Biko Bradnock-Brennan

Personal information
- Date of birth: 4 October 1992 (age 32)
- Place of birth: Cork, Ireland
- Height: 6 ft 3 in (1.91 m)
- Position(s): Defender

Youth career
- Fulham
- Blackpool

College career
- Years: Team / Apps / (Gls)
- 2012–2015: Charlotte 49ers / 61 / (0)

Senior career*
- Years: Team / Apps / (Gls)
- 2011: Blackpool / 0 / (0)
- 2011–2012: Harrow Borough
- 2016: San Antonio FC / 24 / (0)
- 2017: Os TF / 7 / (0)
- 2017: Whitehawk / 2 / (0)

= Biko Bradnock-Brennan =

Irish-English footballer

Biko Bradnock-Brennan (born 4 October 1992) is an Irish-English footballer who last played for National League South side Whitehawk.

==Career==

Bradnock-Brennan played for Fulham FC under 16's. Bradnock-Brennan captained Blackpool youth side and played with their reserves. Bradnock-Brennan was released in 2011, moving to Harrow Borough. After a season with Harrow Borough, Bradnock-Brennan accepted a college soccer scholarship at the University of North Carolina at Charlotte in 2012. Whilst at Charlotte University was ranked 69 nationally by Top Draw Soccer in his Junior Year.
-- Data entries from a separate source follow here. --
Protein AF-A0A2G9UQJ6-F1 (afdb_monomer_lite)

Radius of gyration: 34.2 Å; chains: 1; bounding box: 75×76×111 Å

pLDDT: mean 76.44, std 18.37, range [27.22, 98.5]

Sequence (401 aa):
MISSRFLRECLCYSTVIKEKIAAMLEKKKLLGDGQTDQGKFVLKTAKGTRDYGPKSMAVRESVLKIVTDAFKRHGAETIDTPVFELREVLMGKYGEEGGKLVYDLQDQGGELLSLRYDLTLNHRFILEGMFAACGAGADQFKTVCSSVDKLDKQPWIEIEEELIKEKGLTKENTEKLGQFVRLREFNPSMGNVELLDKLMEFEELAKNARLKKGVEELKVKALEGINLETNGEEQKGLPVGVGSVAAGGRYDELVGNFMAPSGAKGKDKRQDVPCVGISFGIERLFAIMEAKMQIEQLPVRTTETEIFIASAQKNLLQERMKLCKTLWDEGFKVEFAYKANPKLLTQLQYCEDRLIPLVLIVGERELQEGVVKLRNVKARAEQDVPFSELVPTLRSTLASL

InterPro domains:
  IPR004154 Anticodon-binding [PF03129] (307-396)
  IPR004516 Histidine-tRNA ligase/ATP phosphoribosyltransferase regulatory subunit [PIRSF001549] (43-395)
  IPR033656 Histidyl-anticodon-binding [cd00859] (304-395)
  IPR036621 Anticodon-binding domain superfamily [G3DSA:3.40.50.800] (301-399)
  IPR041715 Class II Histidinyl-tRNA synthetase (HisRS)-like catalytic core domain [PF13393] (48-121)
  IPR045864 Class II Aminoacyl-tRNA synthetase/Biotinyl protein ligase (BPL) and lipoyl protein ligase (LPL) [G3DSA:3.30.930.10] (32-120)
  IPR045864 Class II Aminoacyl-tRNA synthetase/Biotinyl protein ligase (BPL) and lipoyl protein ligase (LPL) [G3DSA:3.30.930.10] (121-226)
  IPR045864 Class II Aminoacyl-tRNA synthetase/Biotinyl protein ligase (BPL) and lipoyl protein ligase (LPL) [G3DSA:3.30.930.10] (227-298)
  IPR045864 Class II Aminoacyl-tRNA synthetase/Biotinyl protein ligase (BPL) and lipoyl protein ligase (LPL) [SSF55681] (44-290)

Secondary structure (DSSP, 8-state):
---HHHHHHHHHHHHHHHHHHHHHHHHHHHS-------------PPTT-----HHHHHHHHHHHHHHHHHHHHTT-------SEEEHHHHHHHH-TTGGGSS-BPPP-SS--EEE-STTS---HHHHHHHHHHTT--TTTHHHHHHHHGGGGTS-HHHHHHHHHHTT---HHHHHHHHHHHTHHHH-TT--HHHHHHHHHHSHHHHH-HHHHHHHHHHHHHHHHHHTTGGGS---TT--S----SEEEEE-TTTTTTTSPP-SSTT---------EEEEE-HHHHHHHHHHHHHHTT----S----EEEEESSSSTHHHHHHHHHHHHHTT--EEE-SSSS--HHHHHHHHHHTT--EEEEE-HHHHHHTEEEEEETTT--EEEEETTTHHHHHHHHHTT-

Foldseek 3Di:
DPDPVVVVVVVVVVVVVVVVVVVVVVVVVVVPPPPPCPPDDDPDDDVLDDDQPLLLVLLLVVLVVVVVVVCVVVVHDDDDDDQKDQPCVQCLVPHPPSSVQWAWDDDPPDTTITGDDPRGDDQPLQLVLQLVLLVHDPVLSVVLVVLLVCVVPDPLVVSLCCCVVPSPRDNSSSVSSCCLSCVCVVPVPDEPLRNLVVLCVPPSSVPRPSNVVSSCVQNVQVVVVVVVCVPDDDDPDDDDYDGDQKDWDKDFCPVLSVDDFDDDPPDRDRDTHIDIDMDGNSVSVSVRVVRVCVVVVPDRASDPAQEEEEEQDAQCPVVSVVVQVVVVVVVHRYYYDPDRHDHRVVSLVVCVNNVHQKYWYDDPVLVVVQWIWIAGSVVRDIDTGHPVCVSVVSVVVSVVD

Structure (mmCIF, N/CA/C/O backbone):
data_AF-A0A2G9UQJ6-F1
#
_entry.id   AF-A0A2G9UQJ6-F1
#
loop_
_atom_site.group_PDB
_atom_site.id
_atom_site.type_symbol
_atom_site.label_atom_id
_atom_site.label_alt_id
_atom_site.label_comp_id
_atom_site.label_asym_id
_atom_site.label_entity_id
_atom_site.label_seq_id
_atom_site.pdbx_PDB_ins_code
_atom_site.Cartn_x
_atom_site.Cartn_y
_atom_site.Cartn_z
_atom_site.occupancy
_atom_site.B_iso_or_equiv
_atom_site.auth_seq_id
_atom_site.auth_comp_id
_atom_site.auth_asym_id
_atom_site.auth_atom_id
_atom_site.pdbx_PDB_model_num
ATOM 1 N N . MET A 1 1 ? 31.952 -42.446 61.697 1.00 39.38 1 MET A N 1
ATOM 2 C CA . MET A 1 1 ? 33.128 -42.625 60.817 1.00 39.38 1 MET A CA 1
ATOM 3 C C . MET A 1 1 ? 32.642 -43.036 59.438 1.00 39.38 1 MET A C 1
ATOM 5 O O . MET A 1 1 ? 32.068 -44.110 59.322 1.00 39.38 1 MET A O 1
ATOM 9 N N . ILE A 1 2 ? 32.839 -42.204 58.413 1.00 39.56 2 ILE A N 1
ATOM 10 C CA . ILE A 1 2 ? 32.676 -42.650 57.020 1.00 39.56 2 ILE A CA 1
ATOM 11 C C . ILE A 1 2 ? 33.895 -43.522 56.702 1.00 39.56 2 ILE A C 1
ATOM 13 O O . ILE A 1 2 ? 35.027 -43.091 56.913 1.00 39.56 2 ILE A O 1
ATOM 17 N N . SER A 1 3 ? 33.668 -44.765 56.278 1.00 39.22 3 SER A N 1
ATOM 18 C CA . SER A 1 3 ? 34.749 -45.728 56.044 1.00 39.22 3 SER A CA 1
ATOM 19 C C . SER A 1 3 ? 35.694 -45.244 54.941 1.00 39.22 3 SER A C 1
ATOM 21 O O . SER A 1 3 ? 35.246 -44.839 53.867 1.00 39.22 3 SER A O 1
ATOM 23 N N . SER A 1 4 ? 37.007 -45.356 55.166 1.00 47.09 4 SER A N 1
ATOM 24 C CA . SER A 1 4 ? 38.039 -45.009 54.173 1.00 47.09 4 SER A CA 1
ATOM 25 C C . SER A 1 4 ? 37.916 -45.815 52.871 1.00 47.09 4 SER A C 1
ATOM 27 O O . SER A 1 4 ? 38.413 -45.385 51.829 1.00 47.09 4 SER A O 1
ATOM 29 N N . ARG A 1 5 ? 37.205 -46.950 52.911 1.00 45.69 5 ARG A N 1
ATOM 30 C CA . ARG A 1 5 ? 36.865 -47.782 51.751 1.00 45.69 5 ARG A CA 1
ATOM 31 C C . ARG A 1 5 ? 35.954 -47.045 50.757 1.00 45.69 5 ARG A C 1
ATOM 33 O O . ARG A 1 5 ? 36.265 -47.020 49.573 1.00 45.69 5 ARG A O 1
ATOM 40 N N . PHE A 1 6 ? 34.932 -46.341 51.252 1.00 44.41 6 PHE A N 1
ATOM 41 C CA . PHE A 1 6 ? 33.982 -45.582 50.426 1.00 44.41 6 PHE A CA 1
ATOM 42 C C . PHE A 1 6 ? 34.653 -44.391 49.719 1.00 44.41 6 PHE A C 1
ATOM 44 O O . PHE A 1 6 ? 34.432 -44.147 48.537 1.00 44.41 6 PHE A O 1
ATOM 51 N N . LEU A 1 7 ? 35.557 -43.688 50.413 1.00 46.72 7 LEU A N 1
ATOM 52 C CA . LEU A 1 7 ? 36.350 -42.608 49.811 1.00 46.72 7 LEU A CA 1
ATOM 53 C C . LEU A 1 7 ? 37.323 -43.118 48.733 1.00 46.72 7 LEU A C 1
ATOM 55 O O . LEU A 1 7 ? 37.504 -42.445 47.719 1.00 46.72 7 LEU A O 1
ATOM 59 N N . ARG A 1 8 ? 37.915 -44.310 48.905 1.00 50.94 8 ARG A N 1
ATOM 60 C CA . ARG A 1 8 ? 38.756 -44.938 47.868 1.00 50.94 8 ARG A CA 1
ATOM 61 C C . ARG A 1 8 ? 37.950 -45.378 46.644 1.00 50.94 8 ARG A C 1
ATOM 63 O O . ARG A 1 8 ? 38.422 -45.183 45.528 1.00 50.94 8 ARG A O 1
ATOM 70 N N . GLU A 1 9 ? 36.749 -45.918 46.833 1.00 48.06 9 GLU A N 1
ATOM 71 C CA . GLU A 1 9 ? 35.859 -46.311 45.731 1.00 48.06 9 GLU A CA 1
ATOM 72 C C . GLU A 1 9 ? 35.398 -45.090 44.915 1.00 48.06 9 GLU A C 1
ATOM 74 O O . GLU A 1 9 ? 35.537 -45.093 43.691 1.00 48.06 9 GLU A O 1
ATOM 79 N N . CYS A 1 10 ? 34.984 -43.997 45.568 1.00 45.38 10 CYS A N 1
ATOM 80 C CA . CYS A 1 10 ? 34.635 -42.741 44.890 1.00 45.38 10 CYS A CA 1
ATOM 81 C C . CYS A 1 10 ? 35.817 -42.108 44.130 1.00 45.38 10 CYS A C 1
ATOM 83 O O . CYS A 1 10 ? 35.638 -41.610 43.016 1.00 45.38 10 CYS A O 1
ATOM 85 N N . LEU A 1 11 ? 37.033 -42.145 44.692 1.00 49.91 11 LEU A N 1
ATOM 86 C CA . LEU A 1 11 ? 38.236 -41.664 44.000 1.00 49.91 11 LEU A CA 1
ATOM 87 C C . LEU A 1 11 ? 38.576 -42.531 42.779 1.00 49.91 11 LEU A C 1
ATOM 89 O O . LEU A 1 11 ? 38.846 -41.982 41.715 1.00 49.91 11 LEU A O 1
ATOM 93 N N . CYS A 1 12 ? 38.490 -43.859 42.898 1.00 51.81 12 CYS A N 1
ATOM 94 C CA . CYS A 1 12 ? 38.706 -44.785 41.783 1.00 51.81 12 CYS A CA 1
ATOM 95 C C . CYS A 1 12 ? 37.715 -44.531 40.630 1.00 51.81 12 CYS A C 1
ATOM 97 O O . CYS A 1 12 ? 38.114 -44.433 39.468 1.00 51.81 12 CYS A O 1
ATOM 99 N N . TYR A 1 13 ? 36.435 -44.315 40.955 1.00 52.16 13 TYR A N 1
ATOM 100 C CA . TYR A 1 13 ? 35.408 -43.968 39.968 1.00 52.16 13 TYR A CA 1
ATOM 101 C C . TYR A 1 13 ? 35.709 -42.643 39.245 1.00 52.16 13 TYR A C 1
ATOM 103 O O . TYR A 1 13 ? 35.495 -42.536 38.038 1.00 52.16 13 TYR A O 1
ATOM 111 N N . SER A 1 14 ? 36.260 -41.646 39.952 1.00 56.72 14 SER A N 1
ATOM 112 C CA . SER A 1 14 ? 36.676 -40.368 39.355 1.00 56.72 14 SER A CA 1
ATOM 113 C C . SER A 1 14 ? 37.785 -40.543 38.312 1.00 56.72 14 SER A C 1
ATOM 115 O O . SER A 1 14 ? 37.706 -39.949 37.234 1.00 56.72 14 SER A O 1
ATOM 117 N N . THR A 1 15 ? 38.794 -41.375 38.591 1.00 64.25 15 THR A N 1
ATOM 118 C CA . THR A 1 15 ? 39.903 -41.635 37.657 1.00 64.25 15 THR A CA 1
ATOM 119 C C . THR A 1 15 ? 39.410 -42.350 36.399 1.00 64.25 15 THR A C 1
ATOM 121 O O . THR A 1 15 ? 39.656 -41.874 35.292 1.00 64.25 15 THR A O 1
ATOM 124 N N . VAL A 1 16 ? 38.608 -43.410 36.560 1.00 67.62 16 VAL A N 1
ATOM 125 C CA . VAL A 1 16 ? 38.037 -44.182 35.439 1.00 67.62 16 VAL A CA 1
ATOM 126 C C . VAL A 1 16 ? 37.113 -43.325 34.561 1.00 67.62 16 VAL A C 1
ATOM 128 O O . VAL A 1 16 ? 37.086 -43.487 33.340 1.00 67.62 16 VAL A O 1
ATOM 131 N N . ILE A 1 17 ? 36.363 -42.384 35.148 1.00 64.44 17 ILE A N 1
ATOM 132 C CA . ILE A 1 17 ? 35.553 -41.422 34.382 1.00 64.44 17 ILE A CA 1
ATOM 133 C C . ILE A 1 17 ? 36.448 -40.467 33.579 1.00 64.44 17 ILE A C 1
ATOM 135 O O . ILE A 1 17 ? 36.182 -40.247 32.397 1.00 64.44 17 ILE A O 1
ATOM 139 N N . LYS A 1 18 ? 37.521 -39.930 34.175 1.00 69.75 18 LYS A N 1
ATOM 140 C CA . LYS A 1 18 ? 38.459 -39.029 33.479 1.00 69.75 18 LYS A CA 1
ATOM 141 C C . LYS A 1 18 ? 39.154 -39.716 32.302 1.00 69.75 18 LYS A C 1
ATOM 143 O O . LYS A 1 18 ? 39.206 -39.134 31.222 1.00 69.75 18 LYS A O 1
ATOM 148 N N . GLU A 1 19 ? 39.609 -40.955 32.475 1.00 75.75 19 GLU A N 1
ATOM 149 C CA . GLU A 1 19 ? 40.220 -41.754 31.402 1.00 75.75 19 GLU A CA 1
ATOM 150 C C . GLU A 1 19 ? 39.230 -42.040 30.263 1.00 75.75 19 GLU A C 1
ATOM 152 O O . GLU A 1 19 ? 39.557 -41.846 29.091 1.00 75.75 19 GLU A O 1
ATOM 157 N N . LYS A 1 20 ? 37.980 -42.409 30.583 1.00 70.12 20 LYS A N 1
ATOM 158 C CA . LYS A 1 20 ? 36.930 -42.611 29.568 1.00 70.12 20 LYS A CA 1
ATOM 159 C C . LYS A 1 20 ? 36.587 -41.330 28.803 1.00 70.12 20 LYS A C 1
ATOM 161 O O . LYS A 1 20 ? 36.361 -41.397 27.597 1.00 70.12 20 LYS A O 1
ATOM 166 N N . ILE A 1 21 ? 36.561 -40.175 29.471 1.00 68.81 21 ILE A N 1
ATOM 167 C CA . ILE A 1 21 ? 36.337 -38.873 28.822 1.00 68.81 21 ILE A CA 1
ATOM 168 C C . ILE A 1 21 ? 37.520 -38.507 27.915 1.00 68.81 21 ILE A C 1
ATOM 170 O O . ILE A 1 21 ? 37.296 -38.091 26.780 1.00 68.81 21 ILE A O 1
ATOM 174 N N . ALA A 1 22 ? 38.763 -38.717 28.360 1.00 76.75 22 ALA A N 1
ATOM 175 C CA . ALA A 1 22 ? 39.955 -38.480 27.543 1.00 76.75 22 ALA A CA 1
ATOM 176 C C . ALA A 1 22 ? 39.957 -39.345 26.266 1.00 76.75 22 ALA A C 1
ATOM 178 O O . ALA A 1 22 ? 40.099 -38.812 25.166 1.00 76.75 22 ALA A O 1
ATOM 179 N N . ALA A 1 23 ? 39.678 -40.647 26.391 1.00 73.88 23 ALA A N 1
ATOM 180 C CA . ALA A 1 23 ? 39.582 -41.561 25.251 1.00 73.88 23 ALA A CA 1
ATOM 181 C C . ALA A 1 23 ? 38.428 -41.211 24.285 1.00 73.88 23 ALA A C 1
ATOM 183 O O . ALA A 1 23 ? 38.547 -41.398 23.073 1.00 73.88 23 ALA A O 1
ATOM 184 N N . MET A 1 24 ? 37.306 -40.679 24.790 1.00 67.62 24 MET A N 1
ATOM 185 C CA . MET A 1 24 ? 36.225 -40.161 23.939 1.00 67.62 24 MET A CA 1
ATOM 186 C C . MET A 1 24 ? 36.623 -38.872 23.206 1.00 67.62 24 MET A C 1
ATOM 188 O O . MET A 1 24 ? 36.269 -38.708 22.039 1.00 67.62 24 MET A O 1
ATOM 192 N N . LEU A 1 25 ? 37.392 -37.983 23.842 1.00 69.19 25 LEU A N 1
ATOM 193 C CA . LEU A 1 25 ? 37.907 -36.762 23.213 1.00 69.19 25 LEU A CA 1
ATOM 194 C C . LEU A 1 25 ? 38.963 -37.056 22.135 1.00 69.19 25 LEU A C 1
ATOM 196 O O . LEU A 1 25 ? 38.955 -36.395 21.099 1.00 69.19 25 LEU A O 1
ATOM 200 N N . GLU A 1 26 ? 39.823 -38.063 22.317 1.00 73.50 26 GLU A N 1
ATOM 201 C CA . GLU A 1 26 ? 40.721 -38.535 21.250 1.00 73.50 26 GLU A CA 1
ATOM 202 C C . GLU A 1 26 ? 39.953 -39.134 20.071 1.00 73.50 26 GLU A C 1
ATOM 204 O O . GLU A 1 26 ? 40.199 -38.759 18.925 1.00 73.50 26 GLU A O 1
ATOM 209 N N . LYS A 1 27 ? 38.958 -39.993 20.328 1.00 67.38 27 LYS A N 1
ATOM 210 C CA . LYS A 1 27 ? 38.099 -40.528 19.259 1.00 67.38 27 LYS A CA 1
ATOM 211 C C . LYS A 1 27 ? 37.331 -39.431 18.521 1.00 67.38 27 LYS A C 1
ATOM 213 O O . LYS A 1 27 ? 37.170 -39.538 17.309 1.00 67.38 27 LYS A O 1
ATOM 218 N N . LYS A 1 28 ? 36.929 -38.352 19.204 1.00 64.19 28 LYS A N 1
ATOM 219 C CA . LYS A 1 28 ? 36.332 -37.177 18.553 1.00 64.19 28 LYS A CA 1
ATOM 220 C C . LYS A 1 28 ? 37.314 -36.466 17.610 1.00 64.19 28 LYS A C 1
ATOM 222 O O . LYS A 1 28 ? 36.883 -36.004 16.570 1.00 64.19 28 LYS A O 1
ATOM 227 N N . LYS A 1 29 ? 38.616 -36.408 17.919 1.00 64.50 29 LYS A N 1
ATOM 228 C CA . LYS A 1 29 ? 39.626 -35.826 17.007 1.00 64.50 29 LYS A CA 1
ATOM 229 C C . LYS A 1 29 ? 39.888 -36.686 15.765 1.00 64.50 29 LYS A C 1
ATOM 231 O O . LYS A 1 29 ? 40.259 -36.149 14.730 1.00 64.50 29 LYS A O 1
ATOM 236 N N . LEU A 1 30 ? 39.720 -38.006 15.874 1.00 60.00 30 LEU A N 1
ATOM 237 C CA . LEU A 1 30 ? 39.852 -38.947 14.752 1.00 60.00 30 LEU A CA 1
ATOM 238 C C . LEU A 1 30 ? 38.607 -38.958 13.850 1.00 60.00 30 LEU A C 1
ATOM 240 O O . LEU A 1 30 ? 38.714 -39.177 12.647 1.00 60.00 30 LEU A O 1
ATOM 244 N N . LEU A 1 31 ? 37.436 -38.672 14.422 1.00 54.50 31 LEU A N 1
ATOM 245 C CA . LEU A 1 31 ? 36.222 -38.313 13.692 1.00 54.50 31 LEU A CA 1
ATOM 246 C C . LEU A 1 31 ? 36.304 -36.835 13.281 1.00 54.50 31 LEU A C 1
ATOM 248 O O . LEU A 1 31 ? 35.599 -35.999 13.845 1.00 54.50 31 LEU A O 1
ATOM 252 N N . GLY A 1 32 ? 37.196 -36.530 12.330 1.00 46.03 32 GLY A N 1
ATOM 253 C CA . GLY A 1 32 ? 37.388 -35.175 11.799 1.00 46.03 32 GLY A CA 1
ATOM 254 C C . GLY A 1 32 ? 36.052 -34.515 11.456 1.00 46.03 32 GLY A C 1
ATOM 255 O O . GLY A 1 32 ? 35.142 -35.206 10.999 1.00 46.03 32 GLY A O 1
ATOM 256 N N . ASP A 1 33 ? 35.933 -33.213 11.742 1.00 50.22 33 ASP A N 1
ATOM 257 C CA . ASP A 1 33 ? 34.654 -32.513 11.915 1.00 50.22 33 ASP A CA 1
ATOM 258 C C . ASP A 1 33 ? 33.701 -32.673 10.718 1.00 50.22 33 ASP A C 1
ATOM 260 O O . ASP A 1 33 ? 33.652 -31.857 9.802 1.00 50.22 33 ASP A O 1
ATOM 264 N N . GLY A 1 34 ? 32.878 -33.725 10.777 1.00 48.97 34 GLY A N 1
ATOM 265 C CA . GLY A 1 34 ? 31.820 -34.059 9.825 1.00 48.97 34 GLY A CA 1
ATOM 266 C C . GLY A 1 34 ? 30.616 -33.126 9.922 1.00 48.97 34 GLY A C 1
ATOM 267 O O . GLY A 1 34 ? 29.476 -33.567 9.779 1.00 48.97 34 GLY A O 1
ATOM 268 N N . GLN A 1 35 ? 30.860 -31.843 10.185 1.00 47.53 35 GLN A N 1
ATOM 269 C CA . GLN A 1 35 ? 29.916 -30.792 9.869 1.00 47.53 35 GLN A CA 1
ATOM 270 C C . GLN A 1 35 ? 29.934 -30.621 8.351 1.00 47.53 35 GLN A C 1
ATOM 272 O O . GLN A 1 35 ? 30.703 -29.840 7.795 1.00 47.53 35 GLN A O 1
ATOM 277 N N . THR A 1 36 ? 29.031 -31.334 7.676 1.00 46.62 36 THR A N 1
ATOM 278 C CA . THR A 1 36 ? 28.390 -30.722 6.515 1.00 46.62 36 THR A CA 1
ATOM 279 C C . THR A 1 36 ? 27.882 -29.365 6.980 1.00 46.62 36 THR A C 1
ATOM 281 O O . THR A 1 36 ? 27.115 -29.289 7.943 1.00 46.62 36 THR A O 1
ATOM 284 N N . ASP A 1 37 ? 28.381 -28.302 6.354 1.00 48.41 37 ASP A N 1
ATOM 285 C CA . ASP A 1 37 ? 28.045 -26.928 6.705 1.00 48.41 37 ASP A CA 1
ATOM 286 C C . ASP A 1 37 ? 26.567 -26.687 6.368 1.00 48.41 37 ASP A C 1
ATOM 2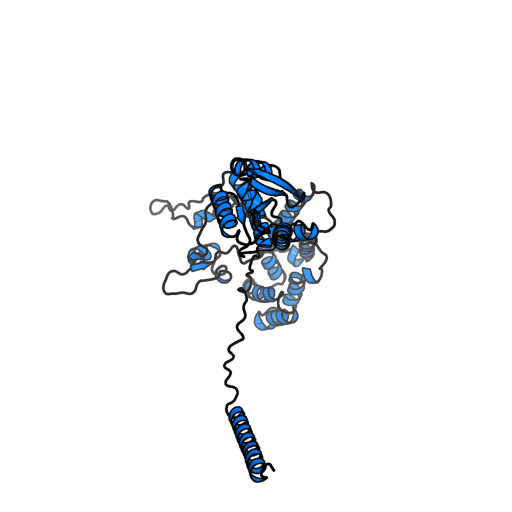88 O O . ASP A 1 37 ? 26.202 -26.248 5.275 1.00 48.41 37 ASP A O 1
ATOM 292 N N . GLN A 1 38 ? 25.686 -27.068 7.299 1.00 53.00 38 GLN A N 1
ATOM 293 C CA . GLN A 1 38 ? 24.277 -26.704 7.298 1.00 53.00 38 GLN A CA 1
ATOM 294 C C . GLN A 1 38 ? 24.215 -25.211 7.597 1.00 53.00 38 GLN A C 1
ATOM 296 O O . GLN A 1 38 ? 23.946 -24.798 8.729 1.00 53.00 38 GLN A O 1
ATOM 301 N N . GLY A 1 39 ? 24.528 -24.426 6.563 1.00 57.31 39 GLY A N 1
ATOM 302 C CA . GLY A 1 39 ? 24.665 -22.984 6.625 1.00 57.31 39 GLY A CA 1
ATOM 303 C C . GLY A 1 39 ? 23.503 -22.392 7.405 1.00 57.31 39 GLY A C 1
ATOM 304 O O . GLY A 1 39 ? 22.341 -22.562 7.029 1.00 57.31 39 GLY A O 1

Bradnock-Brennan earned National Honours Team of the Week and named one of the Top 10 defenders in college in the same year.

Bradnock-Brennan went undrafted in the 2016 MLS SuperDraft, later signing with United Soccer League side San Antonio FC.

After a short spell in Norway, Bradnock-Brennan signed for Brighton-based National League South side Whitehawk in November 2017 before leaving the next month.